WHAT YOU ARE ASKED TO DO
Set down exactly the lines below between the line holding "ATOM 106 C CA" and the line holding "ATOM 135 O O", inclusive; no other line belongs in the answer.

(INFORMATION Opens)

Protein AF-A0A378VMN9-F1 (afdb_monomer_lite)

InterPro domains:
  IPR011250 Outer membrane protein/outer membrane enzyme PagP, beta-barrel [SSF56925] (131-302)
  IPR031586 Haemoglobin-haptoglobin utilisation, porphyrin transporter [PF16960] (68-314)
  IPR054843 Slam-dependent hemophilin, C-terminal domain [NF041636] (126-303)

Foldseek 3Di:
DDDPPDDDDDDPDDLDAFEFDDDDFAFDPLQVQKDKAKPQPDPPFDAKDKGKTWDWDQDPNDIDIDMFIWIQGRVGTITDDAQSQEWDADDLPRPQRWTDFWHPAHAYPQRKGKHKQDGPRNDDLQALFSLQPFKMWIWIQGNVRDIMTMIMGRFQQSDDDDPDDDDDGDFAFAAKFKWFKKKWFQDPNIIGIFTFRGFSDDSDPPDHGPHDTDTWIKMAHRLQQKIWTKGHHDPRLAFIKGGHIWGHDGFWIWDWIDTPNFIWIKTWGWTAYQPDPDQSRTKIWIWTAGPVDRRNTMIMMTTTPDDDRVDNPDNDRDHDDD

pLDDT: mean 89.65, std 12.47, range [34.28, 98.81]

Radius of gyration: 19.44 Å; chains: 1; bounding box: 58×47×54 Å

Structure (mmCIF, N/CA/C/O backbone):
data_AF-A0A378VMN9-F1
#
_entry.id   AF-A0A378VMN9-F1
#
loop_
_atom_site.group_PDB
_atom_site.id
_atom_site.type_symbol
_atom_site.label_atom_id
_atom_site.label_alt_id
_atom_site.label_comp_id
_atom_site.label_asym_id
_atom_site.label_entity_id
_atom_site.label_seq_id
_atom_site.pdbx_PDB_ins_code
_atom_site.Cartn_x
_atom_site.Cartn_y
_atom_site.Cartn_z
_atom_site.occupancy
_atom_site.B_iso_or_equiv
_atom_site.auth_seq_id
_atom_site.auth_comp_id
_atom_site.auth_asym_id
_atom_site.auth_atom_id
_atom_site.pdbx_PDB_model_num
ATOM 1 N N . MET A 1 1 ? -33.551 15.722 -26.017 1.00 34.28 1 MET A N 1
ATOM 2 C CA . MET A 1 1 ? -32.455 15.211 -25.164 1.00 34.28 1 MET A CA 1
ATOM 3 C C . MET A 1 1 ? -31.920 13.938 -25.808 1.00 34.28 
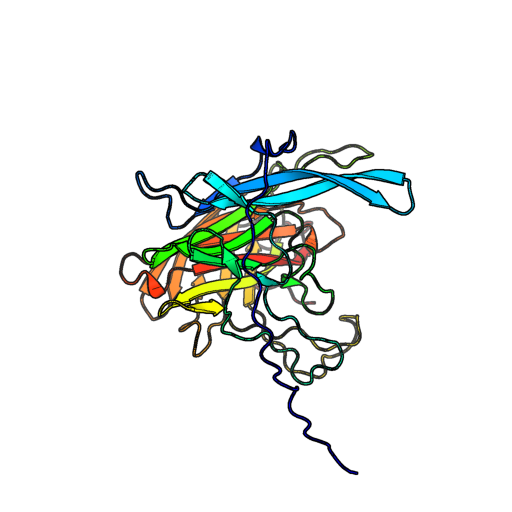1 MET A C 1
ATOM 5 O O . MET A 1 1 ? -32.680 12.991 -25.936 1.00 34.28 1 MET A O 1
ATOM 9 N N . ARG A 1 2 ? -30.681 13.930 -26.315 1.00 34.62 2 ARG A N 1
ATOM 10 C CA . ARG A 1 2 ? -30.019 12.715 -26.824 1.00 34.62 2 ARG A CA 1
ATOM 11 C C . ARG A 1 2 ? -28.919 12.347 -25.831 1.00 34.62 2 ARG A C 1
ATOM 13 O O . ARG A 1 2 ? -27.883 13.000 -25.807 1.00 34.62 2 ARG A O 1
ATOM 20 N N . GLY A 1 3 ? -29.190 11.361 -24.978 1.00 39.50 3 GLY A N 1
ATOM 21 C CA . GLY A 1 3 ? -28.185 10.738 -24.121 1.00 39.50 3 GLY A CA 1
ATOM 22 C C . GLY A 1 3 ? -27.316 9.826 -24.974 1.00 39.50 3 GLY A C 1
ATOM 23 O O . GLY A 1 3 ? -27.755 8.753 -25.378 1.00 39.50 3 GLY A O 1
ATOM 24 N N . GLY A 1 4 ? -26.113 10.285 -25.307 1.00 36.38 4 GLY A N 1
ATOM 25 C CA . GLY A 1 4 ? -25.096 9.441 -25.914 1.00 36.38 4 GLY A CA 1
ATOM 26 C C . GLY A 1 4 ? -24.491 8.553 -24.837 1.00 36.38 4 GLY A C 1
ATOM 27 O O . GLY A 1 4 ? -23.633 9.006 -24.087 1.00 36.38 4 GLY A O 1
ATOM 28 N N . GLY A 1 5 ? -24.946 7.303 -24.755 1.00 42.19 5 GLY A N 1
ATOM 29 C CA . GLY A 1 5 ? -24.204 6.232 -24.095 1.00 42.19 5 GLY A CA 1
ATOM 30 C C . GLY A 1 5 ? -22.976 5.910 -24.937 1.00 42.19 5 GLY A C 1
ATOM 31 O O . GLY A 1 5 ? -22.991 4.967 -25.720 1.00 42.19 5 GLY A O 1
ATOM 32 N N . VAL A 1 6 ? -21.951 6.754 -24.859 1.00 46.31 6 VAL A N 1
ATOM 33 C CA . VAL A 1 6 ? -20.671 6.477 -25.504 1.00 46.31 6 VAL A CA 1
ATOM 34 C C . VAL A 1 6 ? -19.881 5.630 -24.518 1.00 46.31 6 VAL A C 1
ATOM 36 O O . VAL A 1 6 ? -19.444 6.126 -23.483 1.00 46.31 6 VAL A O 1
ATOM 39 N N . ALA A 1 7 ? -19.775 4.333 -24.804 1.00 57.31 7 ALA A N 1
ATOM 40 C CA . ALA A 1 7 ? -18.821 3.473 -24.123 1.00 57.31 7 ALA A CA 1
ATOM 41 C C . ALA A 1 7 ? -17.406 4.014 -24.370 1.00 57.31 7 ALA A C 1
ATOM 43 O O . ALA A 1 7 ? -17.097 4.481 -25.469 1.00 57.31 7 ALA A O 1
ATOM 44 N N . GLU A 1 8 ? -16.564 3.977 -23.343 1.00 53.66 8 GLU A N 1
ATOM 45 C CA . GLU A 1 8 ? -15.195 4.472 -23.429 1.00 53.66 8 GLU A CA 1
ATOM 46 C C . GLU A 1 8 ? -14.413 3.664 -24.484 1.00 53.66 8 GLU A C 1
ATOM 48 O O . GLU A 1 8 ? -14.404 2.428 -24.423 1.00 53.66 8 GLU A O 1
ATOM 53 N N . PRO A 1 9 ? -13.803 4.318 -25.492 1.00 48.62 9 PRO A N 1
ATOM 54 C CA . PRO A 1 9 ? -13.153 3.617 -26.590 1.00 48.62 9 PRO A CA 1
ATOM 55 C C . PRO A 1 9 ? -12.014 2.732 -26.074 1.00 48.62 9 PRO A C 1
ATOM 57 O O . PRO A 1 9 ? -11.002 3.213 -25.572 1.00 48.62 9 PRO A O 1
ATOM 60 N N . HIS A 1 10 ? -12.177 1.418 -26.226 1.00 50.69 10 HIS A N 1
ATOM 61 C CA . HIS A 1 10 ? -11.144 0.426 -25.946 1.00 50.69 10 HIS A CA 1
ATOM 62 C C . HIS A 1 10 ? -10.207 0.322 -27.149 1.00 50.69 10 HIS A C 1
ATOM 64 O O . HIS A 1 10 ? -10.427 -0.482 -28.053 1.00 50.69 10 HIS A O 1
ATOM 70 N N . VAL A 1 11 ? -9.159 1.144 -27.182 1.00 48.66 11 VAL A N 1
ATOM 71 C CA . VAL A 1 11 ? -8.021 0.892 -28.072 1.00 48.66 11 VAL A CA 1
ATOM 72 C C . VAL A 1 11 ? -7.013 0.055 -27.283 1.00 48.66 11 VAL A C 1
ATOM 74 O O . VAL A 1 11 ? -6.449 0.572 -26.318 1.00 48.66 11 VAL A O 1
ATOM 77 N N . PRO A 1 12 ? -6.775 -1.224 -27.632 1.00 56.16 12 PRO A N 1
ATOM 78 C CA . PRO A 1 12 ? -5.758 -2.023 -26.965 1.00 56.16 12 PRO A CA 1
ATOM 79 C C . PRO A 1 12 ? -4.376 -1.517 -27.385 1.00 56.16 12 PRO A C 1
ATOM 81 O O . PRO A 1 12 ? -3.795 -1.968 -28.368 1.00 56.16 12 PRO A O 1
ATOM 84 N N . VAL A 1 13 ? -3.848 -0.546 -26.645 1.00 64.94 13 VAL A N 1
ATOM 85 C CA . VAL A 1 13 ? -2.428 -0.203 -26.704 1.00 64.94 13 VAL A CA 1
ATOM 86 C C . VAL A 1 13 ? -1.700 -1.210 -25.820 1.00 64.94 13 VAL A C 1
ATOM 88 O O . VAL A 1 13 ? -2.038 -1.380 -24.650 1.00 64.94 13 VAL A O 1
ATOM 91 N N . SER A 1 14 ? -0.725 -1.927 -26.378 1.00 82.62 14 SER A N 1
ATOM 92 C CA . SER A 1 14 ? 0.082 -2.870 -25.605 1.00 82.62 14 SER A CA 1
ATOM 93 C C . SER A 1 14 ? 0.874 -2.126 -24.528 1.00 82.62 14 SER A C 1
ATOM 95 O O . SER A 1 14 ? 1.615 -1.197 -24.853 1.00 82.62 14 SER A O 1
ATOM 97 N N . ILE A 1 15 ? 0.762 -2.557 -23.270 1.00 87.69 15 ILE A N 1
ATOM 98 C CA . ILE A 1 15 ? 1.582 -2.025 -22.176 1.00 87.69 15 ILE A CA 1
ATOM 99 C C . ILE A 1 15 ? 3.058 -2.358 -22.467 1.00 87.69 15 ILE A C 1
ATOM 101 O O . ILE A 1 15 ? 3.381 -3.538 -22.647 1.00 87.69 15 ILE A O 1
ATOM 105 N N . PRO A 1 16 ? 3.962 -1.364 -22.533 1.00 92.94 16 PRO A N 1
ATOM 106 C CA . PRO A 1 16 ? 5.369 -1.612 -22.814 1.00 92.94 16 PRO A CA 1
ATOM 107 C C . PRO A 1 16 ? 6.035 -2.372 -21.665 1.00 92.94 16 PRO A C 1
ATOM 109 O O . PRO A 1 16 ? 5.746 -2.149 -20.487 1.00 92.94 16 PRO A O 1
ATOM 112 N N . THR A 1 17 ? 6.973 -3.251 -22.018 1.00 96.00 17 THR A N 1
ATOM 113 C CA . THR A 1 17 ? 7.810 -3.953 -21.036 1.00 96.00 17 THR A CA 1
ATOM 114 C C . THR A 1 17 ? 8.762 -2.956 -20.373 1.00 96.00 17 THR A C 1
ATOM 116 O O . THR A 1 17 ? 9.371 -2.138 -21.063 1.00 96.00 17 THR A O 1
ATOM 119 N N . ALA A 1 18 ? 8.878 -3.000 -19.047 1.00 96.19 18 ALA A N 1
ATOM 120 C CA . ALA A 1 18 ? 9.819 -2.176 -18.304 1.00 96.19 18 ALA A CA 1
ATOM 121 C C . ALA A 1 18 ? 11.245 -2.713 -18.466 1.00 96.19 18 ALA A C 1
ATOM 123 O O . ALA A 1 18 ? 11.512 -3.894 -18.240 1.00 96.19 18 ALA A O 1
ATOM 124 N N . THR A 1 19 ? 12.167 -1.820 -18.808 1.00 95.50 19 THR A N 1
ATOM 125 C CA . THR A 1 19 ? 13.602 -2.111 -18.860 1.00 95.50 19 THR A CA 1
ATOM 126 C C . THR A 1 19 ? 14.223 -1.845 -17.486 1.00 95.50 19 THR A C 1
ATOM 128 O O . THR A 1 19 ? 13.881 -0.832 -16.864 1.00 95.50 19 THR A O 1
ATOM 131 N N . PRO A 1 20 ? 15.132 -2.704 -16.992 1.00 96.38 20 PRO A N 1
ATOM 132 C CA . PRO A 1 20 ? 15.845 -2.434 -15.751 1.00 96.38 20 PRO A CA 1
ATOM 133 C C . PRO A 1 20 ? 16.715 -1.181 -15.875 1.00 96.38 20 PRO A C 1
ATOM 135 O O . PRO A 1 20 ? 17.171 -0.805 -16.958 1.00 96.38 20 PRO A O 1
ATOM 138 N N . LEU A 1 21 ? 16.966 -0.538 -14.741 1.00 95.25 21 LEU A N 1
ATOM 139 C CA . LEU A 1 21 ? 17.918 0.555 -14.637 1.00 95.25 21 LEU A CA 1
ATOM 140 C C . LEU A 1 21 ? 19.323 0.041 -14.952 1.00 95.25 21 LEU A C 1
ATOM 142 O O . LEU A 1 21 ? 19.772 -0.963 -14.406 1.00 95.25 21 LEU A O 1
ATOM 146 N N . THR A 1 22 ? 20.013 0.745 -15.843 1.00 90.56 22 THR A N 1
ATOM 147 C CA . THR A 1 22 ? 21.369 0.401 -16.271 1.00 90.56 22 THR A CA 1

(INFORMATION Closes)

RESULT
ATOM 106 C CA . PRO A 1 16 ? 5.369 -1.612 -22.814 1.00 92.94 16 PRO A CA 1
ATOM 107 C C . PRO A 1 16 ? 6.035 -2.372 -21.665 1.00 92.94 16 PRO A C 1
ATOM 109 O O . PRO A 1 16 ? 5.746 -2.149 -20.487 1.00 92.94 16 PRO A O 1
ATOM 112 N N . THR A 1 17 ? 6.973 -3.251 -22.018 1.00 96.00 17 THR A N 1
ATOM 113 C CA . THR A 1 17 ? 7.810 -3.953 -21.036 1.00 96.00 17 THR A CA 1
ATOM 114 C C . THR A 1 17 ? 8.762 -2.956 -20.373 1.00 96.00 17 THR A C 1
ATOM 116 O O . THR A 1 17 ? 9.371 -2.138 -21.063 1.00 96.00 17 THR A O 1
ATOM 119 N N . ALA A 1 18 ? 8.878 -3.000 -19.047 1.00 96.19 18 ALA A N 1
ATOM 120 C CA . ALA A 1 18 ? 9.819 -2.176 -18.304 1.00 96.19 18 ALA A CA 1
ATOM 121 C C . ALA A 1 18 ? 11.245 -2.713 -18.466 1.00 96.19 18 ALA A C 1
ATOM 123 O O . ALA A 1 18 ? 11.512 -3.894 -18.240 1.00 96.19 18 ALA A O 1
ATOM 124 N N . THR A 1 19 ? 12.167 -1.820 -18.808 1.00 95.50 19 THR A N 1
ATOM 125 C CA . THR A 1 19 ? 13.602 -2.111 -18.860 1.00 95.50 19 THR A CA 1
ATOM 126 C C . THR A 1 19 ? 14.223 -1.845 -17.486 1.00 95.50 19 THR A C 1
ATOM 128 O O . THR A 1 19 ? 13.881 -0.832 -16.864 1.00 95.50 19 THR A O 1
ATOM 131 N N . PRO A 1 20 ? 15.132 -2.704 -16.992 1.00 96.38 20 PRO A N 1
ATOM 132 C CA . PRO A 1 20 ? 15.845 -2.434 -15.751 1.00 96.38 20 PRO A CA 1
ATOM 133 C C . PRO A 1 20 ? 16.715 -1.181 -15.875 1.00 96.38 20 PRO A C 1
ATOM 135 O O . PRO A 1 20 ? 17.171 -0.805 -16.958 1.00 96.38 20 PRO A O 1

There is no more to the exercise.